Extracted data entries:
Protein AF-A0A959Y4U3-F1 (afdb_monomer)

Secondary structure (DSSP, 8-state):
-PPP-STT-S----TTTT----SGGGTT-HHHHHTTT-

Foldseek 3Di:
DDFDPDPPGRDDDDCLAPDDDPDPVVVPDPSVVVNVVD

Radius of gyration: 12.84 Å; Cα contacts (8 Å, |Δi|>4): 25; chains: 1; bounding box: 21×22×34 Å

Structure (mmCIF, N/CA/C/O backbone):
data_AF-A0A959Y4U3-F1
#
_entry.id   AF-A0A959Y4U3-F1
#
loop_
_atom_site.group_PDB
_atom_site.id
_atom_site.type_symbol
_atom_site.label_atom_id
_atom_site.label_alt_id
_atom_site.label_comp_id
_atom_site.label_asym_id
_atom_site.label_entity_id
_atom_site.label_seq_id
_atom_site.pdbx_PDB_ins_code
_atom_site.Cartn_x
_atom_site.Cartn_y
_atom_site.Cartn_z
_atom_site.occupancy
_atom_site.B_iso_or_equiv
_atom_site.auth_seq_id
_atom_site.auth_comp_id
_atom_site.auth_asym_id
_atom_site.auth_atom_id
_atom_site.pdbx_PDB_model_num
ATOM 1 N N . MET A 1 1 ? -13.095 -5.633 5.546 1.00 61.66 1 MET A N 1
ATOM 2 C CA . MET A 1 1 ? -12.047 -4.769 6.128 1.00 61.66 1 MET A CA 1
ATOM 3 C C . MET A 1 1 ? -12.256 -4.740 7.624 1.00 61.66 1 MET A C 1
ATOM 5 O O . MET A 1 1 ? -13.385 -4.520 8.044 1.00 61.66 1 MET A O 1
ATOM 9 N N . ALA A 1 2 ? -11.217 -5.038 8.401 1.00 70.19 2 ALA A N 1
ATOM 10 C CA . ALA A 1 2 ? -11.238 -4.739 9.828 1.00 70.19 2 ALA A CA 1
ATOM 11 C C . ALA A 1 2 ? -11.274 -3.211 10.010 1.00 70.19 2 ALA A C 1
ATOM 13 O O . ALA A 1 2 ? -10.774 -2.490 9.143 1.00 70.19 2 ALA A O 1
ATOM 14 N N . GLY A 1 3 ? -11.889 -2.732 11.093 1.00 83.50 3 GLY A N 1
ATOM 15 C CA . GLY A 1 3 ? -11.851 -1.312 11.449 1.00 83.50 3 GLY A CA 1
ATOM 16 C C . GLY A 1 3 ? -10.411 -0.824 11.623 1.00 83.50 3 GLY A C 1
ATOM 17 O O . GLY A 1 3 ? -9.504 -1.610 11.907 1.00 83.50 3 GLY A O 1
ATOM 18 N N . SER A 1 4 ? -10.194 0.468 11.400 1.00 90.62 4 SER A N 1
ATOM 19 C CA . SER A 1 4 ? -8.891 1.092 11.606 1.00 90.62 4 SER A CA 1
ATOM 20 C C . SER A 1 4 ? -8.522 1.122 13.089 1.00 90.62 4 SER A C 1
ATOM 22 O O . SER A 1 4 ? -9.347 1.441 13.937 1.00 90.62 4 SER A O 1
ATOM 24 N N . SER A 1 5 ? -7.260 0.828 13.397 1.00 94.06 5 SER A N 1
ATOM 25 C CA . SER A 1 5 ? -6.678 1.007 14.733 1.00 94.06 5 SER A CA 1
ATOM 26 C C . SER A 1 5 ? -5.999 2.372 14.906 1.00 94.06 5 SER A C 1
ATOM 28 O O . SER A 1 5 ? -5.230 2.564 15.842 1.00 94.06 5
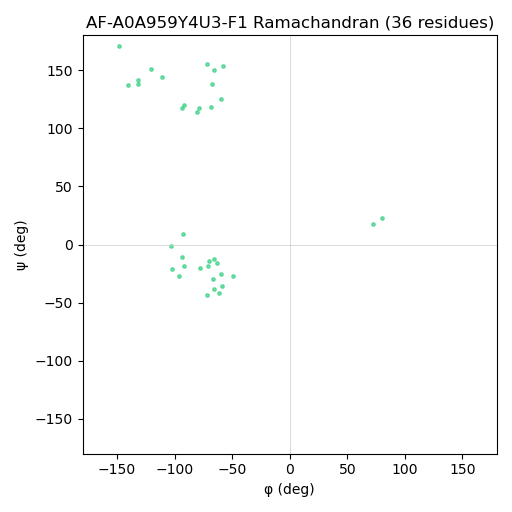 SER A O 1
ATOM 30 N N . ILE A 1 6 ? -6.163 3.275 13.938 1.00 92.94 6 ILE A N 1
ATOM 31 C CA . ILE A 1 6 ? -5.584 4.615 13.960 1.00 92.94 6 ILE A CA 1
ATOM 32 C C . ILE A 1 6 ? -6.628 5.553 14.561 1.00 92.94 6 ILE A C 1
ATOM 34 O O . ILE A 1 6 ? -7.675 5.751 13.957 1.00 92.94 6 ILE A O 1
ATOM 38 N N . GLU A 1 7 ? -6.308 6.167 15.701 1.00 96.19 7 GLU A N 1
ATOM 39 C CA . GLU A 1 7 ? -7.237 6.955 16.537 1.00 96.19 7 GLU A CA 1
ATOM 40 C C . GLU A 1 7 ? -8.074 8.017 15.801 1.00 96.19 7 GLU A C 1
ATOM 42 O O . GLU A 1 7 ? -9.154 8.373 16.253 1.00 96.19 7 GLU A O 1
ATOM 47 N N . TRP A 1 8 ? -7.586 8.559 14.683 1.00 95.00 8 TRP A N 1
ATOM 48 C CA . TRP A 1 8 ? -8.242 9.660 13.969 1.00 95.00 8 TRP A CA 1
ATOM 49 C C . TRP A 1 8 ? -8.991 9.243 12.691 1.00 95.00 8 TRP A C 1
ATOM 51 O O . TRP A 1 8 ? -9.576 10.102 12.034 1.00 95
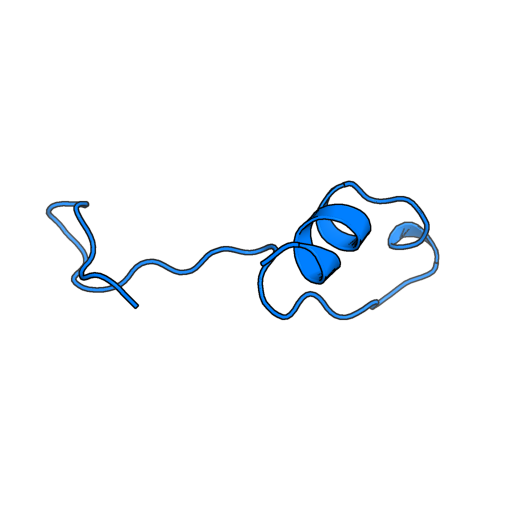.00 8 TRP A O 1
ATOM 61 N N . THR A 1 9 ? -8.976 7.963 12.301 1.00 93.00 9 THR A N 1
ATOM 62 C CA . THR A 1 9 ? -9.698 7.475 11.112 1.00 93.00 9 THR A CA 1
ATOM 63 C C . THR A 1 9 ? -10.332 6.120 11.368 1.00 93.00 9 THR A C 1
ATOM 65 O O . THR A 1 9 ? -9.682 5.225 11.891 1.00 93.00 9 THR A O 1
ATOM 68 N N . GLU A 1 10 ? -11.571 5.941 10.916 1.00 93.00 10 GLU A N 1
ATOM 69 C CA . GLU A 1 10 ? -12.339 4.694 11.045 1.00 93.00 10 GLU A CA 1
ATOM 70 C C . GLU A 1 10 ? -11.928 3.625 10.021 1.00 93.00 10 GLU A C 1
ATOM 72 O O . GLU A 1 10 ? -12.175 2.429 10.200 1.00 93.00 10 GLU A O 1
ATOM 77 N N . LEU A 1 11 ? -11.279 4.042 8.929 1.00 91.50 11 LEU A N 1
ATOM 78 C CA . LEU A 1 11 ? -10.924 3.171 7.813 1.00 91.50 11 LEU A CA 1
ATOM 79 C C . LEU A 1 11 ? -9.461 3.348 7.412 1.00 91.50 11 LEU A C 1
ATOM 81 O O . LEU A 1 11 ? -8.943 4.462 7.310 1.00 91.50 11 LEU A O 1
ATOM 85 N N . THR A 1 12 ? -8.813 2.220 7.137 1.00 89.44 12 THR A N 1
ATOM 86 C CA . THR A 1 12 ? -7.490 2.148 6.518 1.00 89.44 12 THR A CA 1
ATOM 87 C C . THR A 1 12 ? -7.579 1.367 5.219 1.00 89.44 12 THR A C 1
ATOM 89 O O . THR A 1 12 ? -8.426 0.486 5.045 1.00 89.44 12 THR A O 1
ATOM 92 N N . TRP A 1 13 ? -6.696 1.700 4.284 1.00 87.88 13 TRP A N 1
ATOM 93 C CA . TRP A 1 13 ? -6.591 1.002 3.013 1.00 87.88 13 TRP A CA 1
ATOM 94 C C . TRP A 1 13 ? -5.136 0.646 2.717 1.00 87.88 13 TRP A C 1
ATOM 96 O O . TRP A 1 13 ? -4.222 1.421 2.997 1.00 87.88 13 TRP A O 1
ATOM 106 N N . ASN A 1 14 ? -4.930 -0.544 2.153 1.00 88.12 14 ASN A N 1
ATOM 107 C CA . ASN A 1 14 ? -3.617 -1.031 1.762 1.00 88.12 14 ASN A CA 1
ATOM 108 C C . ASN A 1 14 ? -3.334 -0.654 0.296 1.00 88.12 14 ASN A C 1
ATOM 110 O O . ASN A 1 14 ? -4.025 -1.165 -0.587 1.00 88.12 14 ASN A O 1
ATOM 114 N N . PRO A 1 15 ? -2.271 0.122 0.012 1.00 86.31 15 PRO A N 1
ATOM 115 C CA . PRO A 1 15 ? -1.960 0.590 -1.336 1.00 86.31 15 PRO A CA 1
ATOM 116 C C . PRO A 1 15 ? -1.571 -0.487 -2.346 1.00 86.31 15 PRO A C 1
ATOM 118 O O . PRO A 1 15 ? -1.507 -0.225 -3.546 1.00 86.31 15 PRO A O 1
ATOM 121 N N . THR A 1 16 ? -1.309 -1.701 -1.873 1.00 91.19 16 THR A N 1
ATOM 122 C CA . THR A 1 16 ? -0.999 -2.853 -2.723 1.00 91.19 16 THR A CA 1
ATOM 123 C C . THR A 1 16 ? -2.237 -3.665 -3.100 1.00 91.19 16 THR A C 1
ATOM 125 O O . THR A 1 16 ? -2.197 -4.395 -4.089 1.00 91.19 16 THR A O 1
ATOM 128 N N . THR A 1 17 ? -3.349 -3.522 -2.370 1.00 88.56 17 THR A N 1
ATOM 129 C CA . THR A 1 17 ? -4.604 -4.219 -2.670 1.00 88.56 17 THR A CA 1
ATOM 130 C C . THR A 1 17 ? -5.325 -3.500 -3.809 1.00 88.56 17 THR A C 1
ATOM 132 O O . THR A 1 17 ? -5.706 -2.339 -3.678 1.00 88.56 17 THR A O 1
ATOM 135 N N . GLY A 1 18 ? -5.522 -4.189 -4.937 1.00 84.56 18 GLY A N 1
ATOM 136 C CA . GLY A 1 18 ? -6.114 -3.592 -6.142 1.00 84.56 18 GLY A CA 1
ATOM 137 C C . GLY A 1 18 ? -5.129 -2.765 -6.977 1.00 84.56 18 GLY A C 1
ATOM 138 O O . GLY A 1 18 ? -5.545 -1.890 -7.735 1.00 84.56 18 GLY A O 1
ATOM 139 N N . CYS A 1 19 ? -3.822 -3.021 -6.847 1.00 91.38 19 CYS A N 1
ATOM 140 C CA . CYS A 1 19 ? -2.798 -2.346 -7.640 1.00 91.38 19 CYS A CA 1
ATOM 141 C C . CYS A 1 19 ? -3.010 -2.593 -9.147 1.00 91.38 19 CYS A C 1
ATOM 143 O O . CYS A 1 19 ? -3.044 -3.735 -9.606 1.00 91.38 19 CYS A O 1
ATOM 145 N N . SER A 1 20 ? -3.105 -1.515 -9.932 1.00 91.12 20 SER A N 1
ATOM 146 C CA . SER A 1 20 ? -3.155 -1.560 -11.397 1.00 91.12 20 SER A CA 1
ATOM 147 C C . SER A 1 20 ? -1.870 -0.986 -12.000 1.00 91.12 20 SER A C 1
ATOM 149 O O . SER A 1 20 ? -1.255 -0.065 -11.460 1.00 91.12 20 SER A O 1
ATOM 151 N N . LYS A 1 21 ? -1.418 -1.560 -13.120 1.00 91.38 21 LYS A N 1
ATOM 152 C CA . LYS A 1 21 ? -0.175 -1.138 -13.780 1.00 91.38 21 LYS A CA 1
ATOM 153 C C . LYS A 1 21 ? -0.431 0.112 -14.619 1.00 91.38 21 LYS A C 1
ATOM 155 O O . LYS A 1 21 ? -1.136 0.037 -15.619 1.00 91.38 21 LYS A O 1
ATOM 160 N N . LEU A 1 22 ? 0.181 1.230 -14.232 1.00 91.75 22 LEU A N 1
ATOM 161 C CA . LEU A 1 22 ? 0.043 2.520 -14
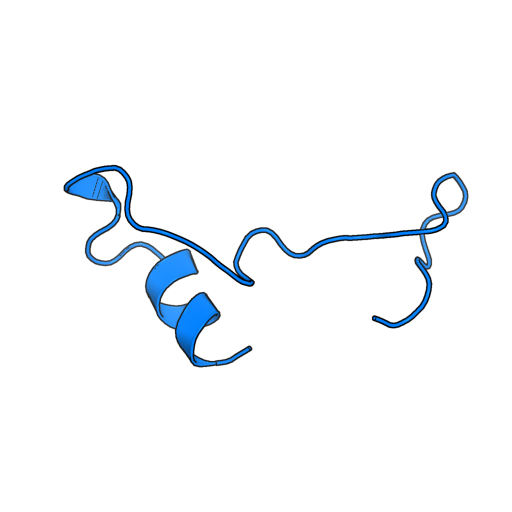.923 1.00 91.75 22 LEU A CA 1
ATOM 162 C C . LEU A 1 22 ? 1.175 2.791 -15.923 1.00 91.75 22 LEU A C 1
ATOM 164 O O . LEU A 1 22 ? 0.986 3.527 -16.886 1.00 91.75 22 LEU A O 1
ATOM 168 N N . SER A 1 23 ? 2.362 2.215 -15.709 1.00 93.38 23 SER A N 1
ATOM 169 C CA . SER A 1 23 ? 3.529 2.436 -16.567 1.00 93.38 23 SER A CA 1
ATOM 170 C C . SER A 1 23 ? 4.438 1.207 -16.639 1.00 93.38 23 SER A C 1
ATOM 172 O O . SER A 1 23 ? 4.291 0.248 -15.876 1.00 93.38 23 SER A O 1
ATOM 174 N N . ALA A 1 24 ? 5.428 1.244 -17.537 1.00 93.19 24 ALA A N 1
ATOM 175 C CA . ALA A 1 24 ? 6.443 0.195 -17.647 1.00 93.19 24 ALA A CA 1
ATOM 176 C C . ALA A 1 24 ? 7.256 0.006 -16.350 1.00 93.19 24 ALA A C 1
ATOM 178 O O . ALA A 1 24 ? 7.722 -1.100 -16.085 1.00 93.19 24 ALA A O 1
ATOM 179 N N . GLY A 1 25 ? 7.368 1.047 -15.515 1.00 89.75 25 GLY A N 1
ATOM 180 C CA . GLY A 1 25 ? 8.039 0.984 -14.211 1.00 89.75 25 GLY A CA 1
ATOM 181 C C . GLY A 1 25 ? 7.287 0.158 -13.163 1.00 89.75 25 GLY A C 1
ATOM 182 O O . GLY A 1 25 ? 7.867 -0.232 -12.156 1.00 89.75 25 GLY A O 1
ATOM 183 N N . CYS A 1 26 ? 6.011 -0.167 -13.399 1.00 91.88 26 CYS A N 1
ATOM 184 C CA . CYS A 1 26 ? 5.271 -1.094 -12.544 1.00 91.88 26 CYS A CA 1
ATOM 185 C C . CYS A 1 26 ? 5.747 -2.546 -12.709 1.00 91.88 26 CYS A C 1
ATOM 187 O O . CYS A 1 26 ? 5.449 -3.381 -11.859 1.00 91.88 26 CYS A O 1
ATOM 189 N N . LYS A 1 27 ? 6.455 -2.869 -13.800 1.00 89.81 27 LYS A N 1
ATOM 190 C CA . LYS A 1 27 ? 6.983 -4.213 -14.044 1.00 89.81 27 LYS A CA 1
ATOM 191 C C . LYS A 1 27 ? 8.084 -4.502 -13.020 1.00 89.81 27 LYS A C 1
ATOM 193 O O . LYS A 1 27 ? 9.099 -3.815 -13.015 1.00 89.81 27 LYS A O 1
ATOM 198 N N . PHE A 1 28 ? 7.878 -5.524 -12.187 1.00 89.75 28 PHE A N 1
ATOM 199 C CA . PHE A 1 28 ? 8.771 -5.918 -11.084 1.00 89.75 28 PHE A CA 1
ATOM 200 C C . PHE A 1 28 ? 8.775 -4.988 -9.859 1.00 89.75 28 PHE A C 1
ATOM 202 O O . PHE A 1 28 ? 9.681 -5.077 -9.030 1.00 89.75 28 PHE A O 1
ATOM 209 N N . CYS A 1 29 ? 7.772 -4.119 -9.689 1.00 91.56 29 CYS A N 1
ATOM 210 C CA . CYS A 1 29 ? 7.649 -3.361 -8.444 1.00 91.56 29 CYS A CA 1
ATOM 211 C C . CYS A 1 29 ? 7.187 -4.270 -7.288 1.00 91.56 29 CYS A C 1
ATOM 213 O O . CYS A 1 29 ? 6.523 -5.288 -7.497 1.00 91.56 29 CYS A O 1
ATOM 215 N N . TYR A 1 30 ? 7.493 -3.891 -6.043 1.00 92.00 30 TYR A N 1
ATOM 216 C CA . TYR A 1 30 ? 7.106 -4.691 -4.872 1.00 92.00 30 TYR A CA 1
ATOM 217 C C . TYR A 1 30 ? 5.578 -4.887 -4.776 1.00 92.00 30 TYR A C 1
ATOM 219 O O . TYR A 1 30 ? 5.106 -5.962 -4.400 1.00 92.00 30 TYR A O 1
ATOM 227 N N . ALA A 1 31 ? 4.803 -3.868 -5.167 1.00 93.38 31 ALA A N 1
ATOM 228 C CA . ALA A 1 31 ? 3.346 -3.888 -5.117 1.00 93.38 31 ALA A CA 1
ATOM 229 C C . ALA A 1 31 ? 2.734 -4.903 -6.098 1.00 93.38 31 ALA A C 1
ATOM 231 O O . ALA A 1 31 ? 1.701 -5.483 -5.781 1.00 93.38 31 ALA A O 1
ATOM 232 N N . GLU A 1 32 ? 3.381 -5.193 -7.236 1.00 90.69 32 GLU A N 1
ATOM 233 C CA . GLU A 1 32 ? 2.912 -6.208 -8.193 1.00 90.69 32 GLU A CA 1
ATOM 234 C C . GLU A 1 32 ? 2.867 -7.602 -7.554 1.00 90.69 32 GLU A C 1
ATOM 236 O O . GLU A 1 32 ? 1.926 -8.366 -7.770 1.00 90.69 32 GLU A O 1
ATOM 241 N N . VAL A 1 33 ? 3.888 -7.
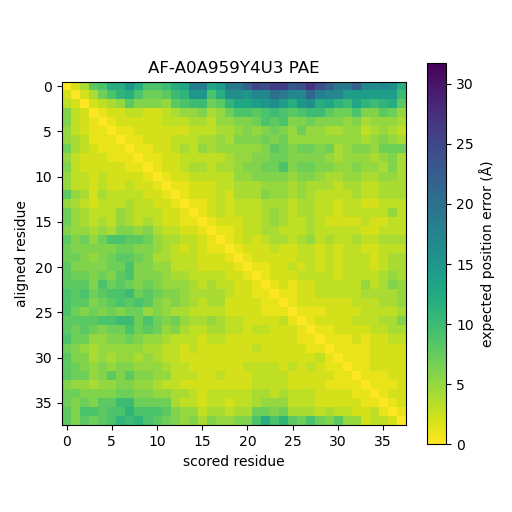938 -6.763 1.00 89.56 33 VAL A N 1
ATOM 242 C CA . VAL A 1 33 ? 3.964 -9.230 -6.075 1.00 89.56 33 VAL A CA 1
ATOM 243 C C . VAL A 1 33 ? 2.950 -9.283 -4.937 1.00 89.56 33 VAL A C 1
ATOM 245 O O . VAL A 1 33 ? 2.250 -10.283 -4.784 1.00 89.56 33 VAL A O 1
ATOM 248 N N . MET A 1 34 ? 2.846 -8.202 -4.159 1.00 92.81 34 MET A N 1
ATOM 249 C CA . MET A 1 34 ? 1.918 -8.118 -3.028 1.00 92.81 34 MET A CA 1
ATOM 250 C C . MET A 1 34 ? 0.456 -8.158 -3.478 1.00 92.81 34 MET A C 1
ATOM 252 O O . MET A 1 34 ? -0.340 -8.862 -2.866 1.00 92.81 34 MET A O 1
ATOM 256 N N . SER A 1 35 ? 0.124 -7.516 -4.600 1.00 89.88 35 SER A N 1
ATOM 257 C CA . SER A 1 35 ? -1.230 -7.506 -5.165 1.00 89.88 35 SER A CA 1
ATOM 258 C C . SER A 1 35 ? -1.741 -8.886 -5.597 1.00 89.88 35 SER A C 1
ATOM 260 O O . SER A 1 35 ? -2.933 -9.021 -5.839 1.00 89.88 35 SER A O 1
ATOM 262 N N . ARG A 1 36 ? -0.873 -9.899 -5.741 1.00 85.19 36 ARG A N 1
ATOM 263 C CA . ARG A 1 36 ? -1.279 -11.287 -6.049 1.00 85.19 36 ARG A CA 1
ATOM 264 C C . ARG A 1 36 ? -1.466 -12.155 -4.802 1.00 85.19 36 ARG A C 1
ATOM 266 O O . ARG A 1 36 ? -1.900 -13.294 -4.927 1.00 85.19 36 ARG A O 1
ATOM 273 N N . ARG A 1 37 ? -1.043 -11.670 -3.633 1.00 85.62 37 ARG A N 1
ATOM 274 C CA . ARG A 1 37 ? -1.043 -12.417 -2.364 1.00 85.62 37 ARG A CA 1
ATOM 275 C C . ARG A 1 37 ? -2.193 -12.026 -1.436 1.00 85.62 37 ARG A C 1
ATOM 277 O O . ARG A 1 37 ? -2.483 -12.787 -0.519 1.00 85.62 37 ARG A O 1
ATOM 284 N N . LEU A 1 38 ? -2.762 -10.839 -1.638 1.00 80.00 38 LEU A N 1
ATOM 285 C CA . LEU A 1 38 ? -3.784 -10.198 -0.807 1.00 80.00 38 LEU A CA 1
ATOM 286 C C . LEU A 1 38 ? -5.133 -10.212 -1.520 1.00 80.00 38 LEU A C 1
ATOM 288 O O . LEU A 1 38 ? -6.147 -10.362 -0.809 1.00 80.00 38 LEU A O 1
#

Mean predicted aligned error: 4.55 Å

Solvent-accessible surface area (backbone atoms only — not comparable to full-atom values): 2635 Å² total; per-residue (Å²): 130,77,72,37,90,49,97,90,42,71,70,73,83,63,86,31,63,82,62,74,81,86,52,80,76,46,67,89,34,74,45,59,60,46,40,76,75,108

## WHAT THE EXERCISE ASKS
Could you set down, exactly as written, the lines above between the one holding "ATOM 5 O O ." and the one holding "ATOM 18 N N", inclusive, and nothing more?

## RESULT OF THE TASK
ATOM 5 O O . MET A 1 1 ? -13.385 -4.520 8.044 1.00 61.66 1 MET A O 1
ATOM 9 N N . ALA A 1 2 ? -11.217 -5.038 8.401 1.00 70.19 2 ALA A N 1
ATOM 10 C CA . ALA A 1 2 ? -11.238 -4.739 9.828 1.00 70.19 2 ALA A CA 1
ATOM 11 C C . ALA A 1 2 ? -11.274 -3.211 10.010 1.00 70.19 2 ALA A C 1
ATOM 13 O O . ALA A 1 2 ? -10.774 -2.490 9.143 1.00 70.19 2 ALA A O 1
ATOM 14 N N . GLY A 1 3 ? -11.889 -2.732 11.093 1.00 83.50 3 GLY A N 1
ATOM 15 C CA . GLY A 1 3 ? -11.851 -1.312 11.449 1.00 83.50 3 GLY A CA 1
ATOM 16 C C . GLY A 1 3 ? -10.411 -0.824 11.623 1.00 83.50 3 GLY A C 1
ATOM 17 O O . GLY A 1 3 ? -9.504 -1.610 11.907 1.00 83.50 3 GLY A O 1
ATOM 18 N N . SER A 1 4 ? -10.194 0.468 11.400 1.00 90.62 4 SER A N 1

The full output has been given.